Наспех вытираю слезы и сажусь ближе. В такие моменты я быстро и стремительно оживаю. Потому что это важно, а остальное нет. Так я живу два года.
— Вот область мозга, которая пострадала в результате травмы, — он указывает на часть снимка. — Я не буду углубляться в профессиональные термины. Объясню проще, и так, чтобы максимально разъяснить ситуацию на данный момент.
Я киваю и поднимаю взгляд. По телу гуляет уже привычная тревога.
— Повреждения таковы, что я не могу восстановить нейронные связи, Вера. Это значит, что, несмотря на незначительные повреждения спинного мозга, мы не сможем вернуть подвижность. Отек и кома повлекли необратимые процессы, Вера. Их можно только приостановить, но это приговор. И я больше не намерен вселять в тебя лживые надежды. Они тебя убивают, и разрушают твою жизнь.
Кажется, дрожит каждый мускул на лице.
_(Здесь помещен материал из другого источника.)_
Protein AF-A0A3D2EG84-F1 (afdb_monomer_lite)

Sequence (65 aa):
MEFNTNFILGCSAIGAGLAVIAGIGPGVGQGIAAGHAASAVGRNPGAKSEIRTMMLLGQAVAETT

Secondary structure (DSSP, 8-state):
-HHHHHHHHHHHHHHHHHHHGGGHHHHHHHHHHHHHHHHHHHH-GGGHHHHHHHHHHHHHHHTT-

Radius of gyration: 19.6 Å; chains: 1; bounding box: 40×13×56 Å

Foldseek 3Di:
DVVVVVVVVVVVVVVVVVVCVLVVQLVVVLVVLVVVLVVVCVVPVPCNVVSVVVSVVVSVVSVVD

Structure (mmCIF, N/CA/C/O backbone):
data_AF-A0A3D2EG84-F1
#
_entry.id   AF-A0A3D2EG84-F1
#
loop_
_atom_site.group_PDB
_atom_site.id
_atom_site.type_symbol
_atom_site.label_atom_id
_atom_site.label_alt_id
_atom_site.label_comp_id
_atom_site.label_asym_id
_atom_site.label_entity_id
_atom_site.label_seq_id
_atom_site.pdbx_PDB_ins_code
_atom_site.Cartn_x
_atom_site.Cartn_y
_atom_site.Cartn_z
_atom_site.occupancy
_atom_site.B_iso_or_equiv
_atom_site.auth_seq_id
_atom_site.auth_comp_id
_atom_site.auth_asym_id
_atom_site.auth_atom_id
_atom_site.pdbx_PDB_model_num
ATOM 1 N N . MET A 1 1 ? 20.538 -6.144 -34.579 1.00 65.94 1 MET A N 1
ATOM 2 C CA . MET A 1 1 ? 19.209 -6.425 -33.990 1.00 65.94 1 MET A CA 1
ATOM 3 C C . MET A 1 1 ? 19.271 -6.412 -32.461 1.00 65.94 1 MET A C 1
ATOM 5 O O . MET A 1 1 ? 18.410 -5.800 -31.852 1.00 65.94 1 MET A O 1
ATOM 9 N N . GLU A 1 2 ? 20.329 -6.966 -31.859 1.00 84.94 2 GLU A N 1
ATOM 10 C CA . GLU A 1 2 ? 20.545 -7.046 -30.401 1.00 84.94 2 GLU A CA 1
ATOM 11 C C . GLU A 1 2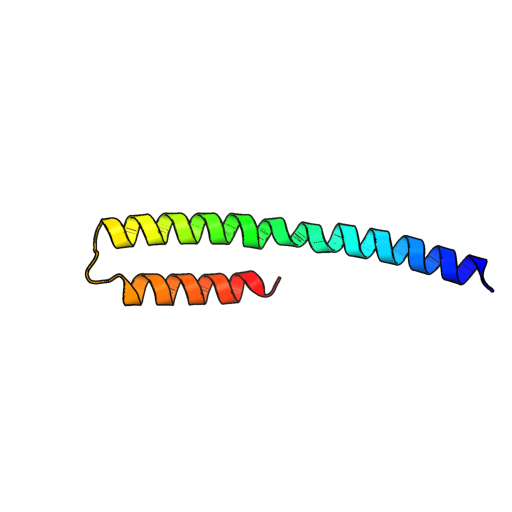 ? 20.584 -5.693 -29.654 1.00 84.94 2 GLU A C 1
ATOM 13 O O . GLU A 1 2 ? 19.954 -5.557 -28.609 1.00 84.94 2 GLU A O 1
ATOM 18 N N . PHE A 1 3 ? 21.239 -4.660 -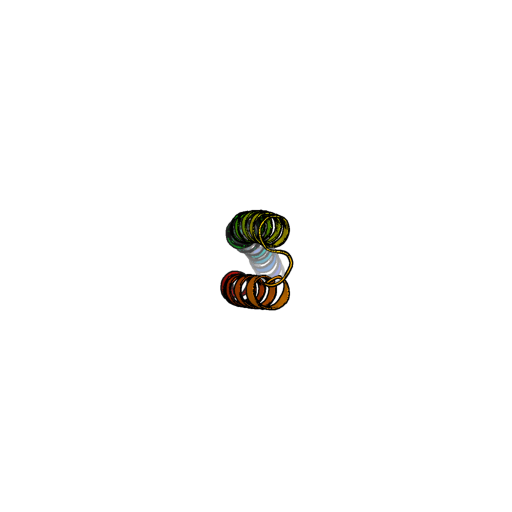30.208 1.00 92.69 3 PHE A N 1
ATOM 19 C CA . PHE A 1 3 ? 21.286 -3.323 -29.587 1.00 92.69 3 PHE A CA 1
ATOM 20 C C . PHE A 1 3 ? 19.888 -2.734 -29.340 1.00 92.69 3 PHE A C 1
ATOM 22 O O . PHE A 1 3 ? 19.603 -2.263 -28.242 1.00 92.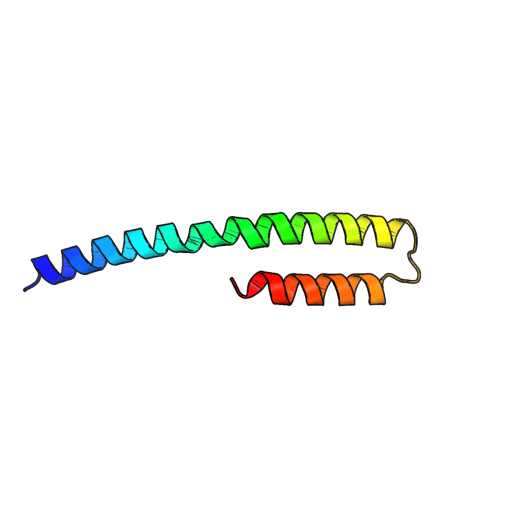69 3 PHE A O 1
ATOM 29 N N . ASN A 1 4 ? 18.997 -2.810 -30.335 1.00 96.56 4 ASN A N 1
ATOM 30 C CA . ASN A 1 4 ? 17.638 -2.274 -30.221 1.00 96.56 4 ASN A CA 1
ATOM 31 C C . ASN A 1 4 ? 16.840 -3.011 -29.138 1.00 96.56 4 ASN A C 1
ATOM 33 O O . ASN A 1 4 ? 16.130 -2.377 -28.365 1.00 96.56 4 ASN A O 1
ATOM 37 N N . THR A 1 5 ? 16.985 -4.336 -29.053 1.00 96.75 5 THR A N 1
ATOM 38 C CA . THR A 1 5 ? 16.344 -5.145 -28.009 1.00 96.75 5 THR A CA 1
ATOM 39 C C . THR A 1 5 ? 16.837 -4.748 -26.620 1.00 96.75 5 THR A C 1
ATOM 41 O O . THR A 1 5 ? 16.020 -4.484 -25.740 1.00 96.75 5 THR A O 1
ATOM 44 N N . ASN A 1 6 ? 18.154 -4.629 -26.431 1.00 96.88 6 ASN A N 1
ATOM 45 C CA . ASN A 1 6 ? 18.741 -4.236 -25.148 1.00 96.88 6 ASN A CA 1
ATOM 46 C C . ASN A 1 6 ? 18.324 -2.815 -24.738 1.00 96.88 6 ASN A C 1
ATOM 48 O O . ASN A 1 6 ? 18.025 -2.574 -23.570 1.00 96.88 6 ASN A O 1
ATOM 52 N N . PHE A 1 7 ? 18.244 -1.889 -25.697 1.00 97.00 7 PHE A N 1
ATOM 53 C CA . PHE A 1 7 ? 17.777 -0.527 -25.454 1.00 97.00 7 PHE A CA 1
ATOM 54 C C . PHE A 1 7 ? 16.308 -0.491 -25.003 1.00 97.00 7 PHE A C 1
ATOM 56 O O . PHE A 1 7 ? 15.993 0.143 -23.997 1.00 97.00 7 PHE A O 1
ATOM 63 N N . ILE A 1 8 ? 15.422 -1.228 -25.685 1.00 97.88 8 ILE A N 1
ATOM 64 C CA . ILE A 1 8 ? 14.004 -1.333 -25.305 1.00 97.88 8 ILE A CA 1
ATOM 65 C C . ILE A 1 8 ? 13.869 -1.909 -23.893 1.00 97.88 8 ILE A C 1
ATOM 67 O O . ILE A 1 8 ? 13.182 -1.316 -23.066 1.00 97.88 8 ILE A O 1
ATOM 71 N N . LEU A 1 9 ? 14.561 -3.012 -23.593 1.00 97.94 9 LEU A N 1
ATOM 72 C CA . LEU A 1 9 ? 14.511 -3.648 -22.273 1.00 97.94 9 LEU A CA 1
ATOM 73 C C . LEU A 1 9 ? 15.017 -2.719 -21.164 1.00 97.94 9 LEU A C 1
ATOM 75 O O . LEU A 1 9 ? 14.400 -2.649 -20.101 1.00 97.94 9 LEU A O 1
ATOM 79 N N . GLY A 1 10 ? 16.093 -1.969 -21.419 1.00 98.00 10 GLY A N 1
ATOM 80 C CA . GLY A 1 10 ? 16.604 -0.969 -20.482 1.00 98.00 10 GLY A CA 1
ATOM 81 C C . GLY A 1 10 ? 15.564 0.107 -20.160 1.00 98.00 10 GLY A C 1
ATOM 82 O O . GLY A 1 10 ? 15.289 0.376 -18.990 1.00 98.00 10 GLY A O 1
ATOM 83 N N . CYS A 1 11 ? 14.921 0.675 -21.182 1.00 98.25 11 CYS A N 1
ATOM 84 C CA . CYS A 1 11 ? 13.850 1.654 -20.991 1.00 98.25 11 CYS A CA 1
ATOM 85 C C . CYS A 1 11 ? 12.619 1.053 -20.295 1.00 98.25 11 CYS A C 1
ATOM 87 O O . CYS A 1 11 ? 12.038 1.702 -19.426 1.00 98.25 11 CYS A O 1
ATOM 89 N N . SER A 1 12 ? 12.234 -0.184 -20.626 1.00 98.19 12 SER A N 1
ATOM 90 C CA . SER A 1 12 ? 11.128 -0.886 -19.964 1.00 98.19 12 SER A CA 1
ATOM 91 C C . SER A 1 12 ? 11.399 -1.115 -18.478 1.00 98.19 12 SER A C 1
ATOM 93 O O . SER A 1 12 ? 10.497 -0.918 -17.670 1.00 98.19 12 SER A O 1
ATOM 95 N N . ALA A 1 13 ? 12.629 -1.474 -18.099 1.00 98.25 13 ALA A N 1
ATOM 96 C CA . ALA A 1 13 ? 13.003 -1.669 -16.700 1.00 98.25 13 ALA A CA 1
ATOM 97 C C . ALA A 1 13 ? 12.925 -0.362 -15.893 1.00 98.25 13 ALA A C 1
ATOM 99 O O . ALA A 1 13 ? 12.401 -0.353 -14.779 1.00 98.25 13 ALA A O 1
ATOM 100 N N . ILE A 1 14 ? 13.376 0.756 -16.473 1.00 98.25 14 ILE A N 1
ATOM 101 C CA . ILE A 1 14 ? 13.239 2.084 -15.856 1.00 98.25 14 ILE A CA 1
ATOM 102 C C . ILE A 1 14 ? 11.757 2.450 -15.714 1.00 98.25 14 ILE A C 1
ATOM 104 O O . ILE A 1 14 ? 11.328 2.862 -14.638 1.00 98.25 14 ILE A O 1
ATOM 108 N N . GLY A 1 15 ? 10.961 2.256 -16.770 1.00 98.19 15 GLY A N 1
ATOM 109 C CA . GLY A 1 15 ? 9.520 2.510 -16.743 1.00 98.19 15 GLY A CA 1
ATOM 110 C C . GLY A 1 15 ? 8.793 1.681 -15.682 1.00 98.19 15 GLY A C 1
ATOM 111 O O . GLY A 1 15 ? 7.975 2.222 -14.943 1.00 98.19 15 GLY A O 1
ATOM 112 N N . ALA A 1 16 ? 9.140 0.398 -15.546 1.00 97.88 16 ALA A N 1
ATOM 113 C CA . ALA A 1 16 ? 8.601 -0.474 -14.507 1.00 97.88 16 ALA A CA 1
ATOM 114 C C . ALA A 1 16 ? 8.960 0.026 -13.098 1.00 97.88 16 ALA A C 1
ATOM 116 O O . ALA A 1 16 ? 8.087 0.107 -12.239 1.00 97.88 16 ALA A O 1
ATOM 117 N N . GLY A 1 17 ? 10.215 0.427 -12.867 1.00 97.62 17 GLY A N 1
ATOM 118 C CA . GLY A 1 17 ? 10.637 0.997 -11.585 1.00 97.62 17 GLY A CA 1
ATOM 119 C C . GLY A 1 17 ? 9.882 2.281 -11.229 1.00 97.62 17 GLY A C 1
ATOM 120 O O . GLY A 1 17 ? 9.452 2.447 -10.090 1.00 97.62 17 GLY A O 1
ATOM 121 N N . LEU A 1 18 ? 9.663 3.161 -12.210 1.00 97.81 18 LEU A N 1
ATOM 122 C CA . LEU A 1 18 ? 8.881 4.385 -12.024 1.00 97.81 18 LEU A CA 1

Я со всей силы сжимаю губы в тонкую линию с одной целью — не разрыдаться опять.
— Он не встанет? — умоляющим голосом, полным слез, шепчу: — Вообще-вообще никогда? И не заговорит? Даже этого не сможет?
— Даже этого, Вера. Прости.
— Господи. — я закрываю глаза, и обхватываю лицо руками.
— Отпусти его.
Сделав глубокий вдох, обращаю взгляд к доктору, и больше не вижу в нем опоры. Нет в его глазах надежды. Больше нет.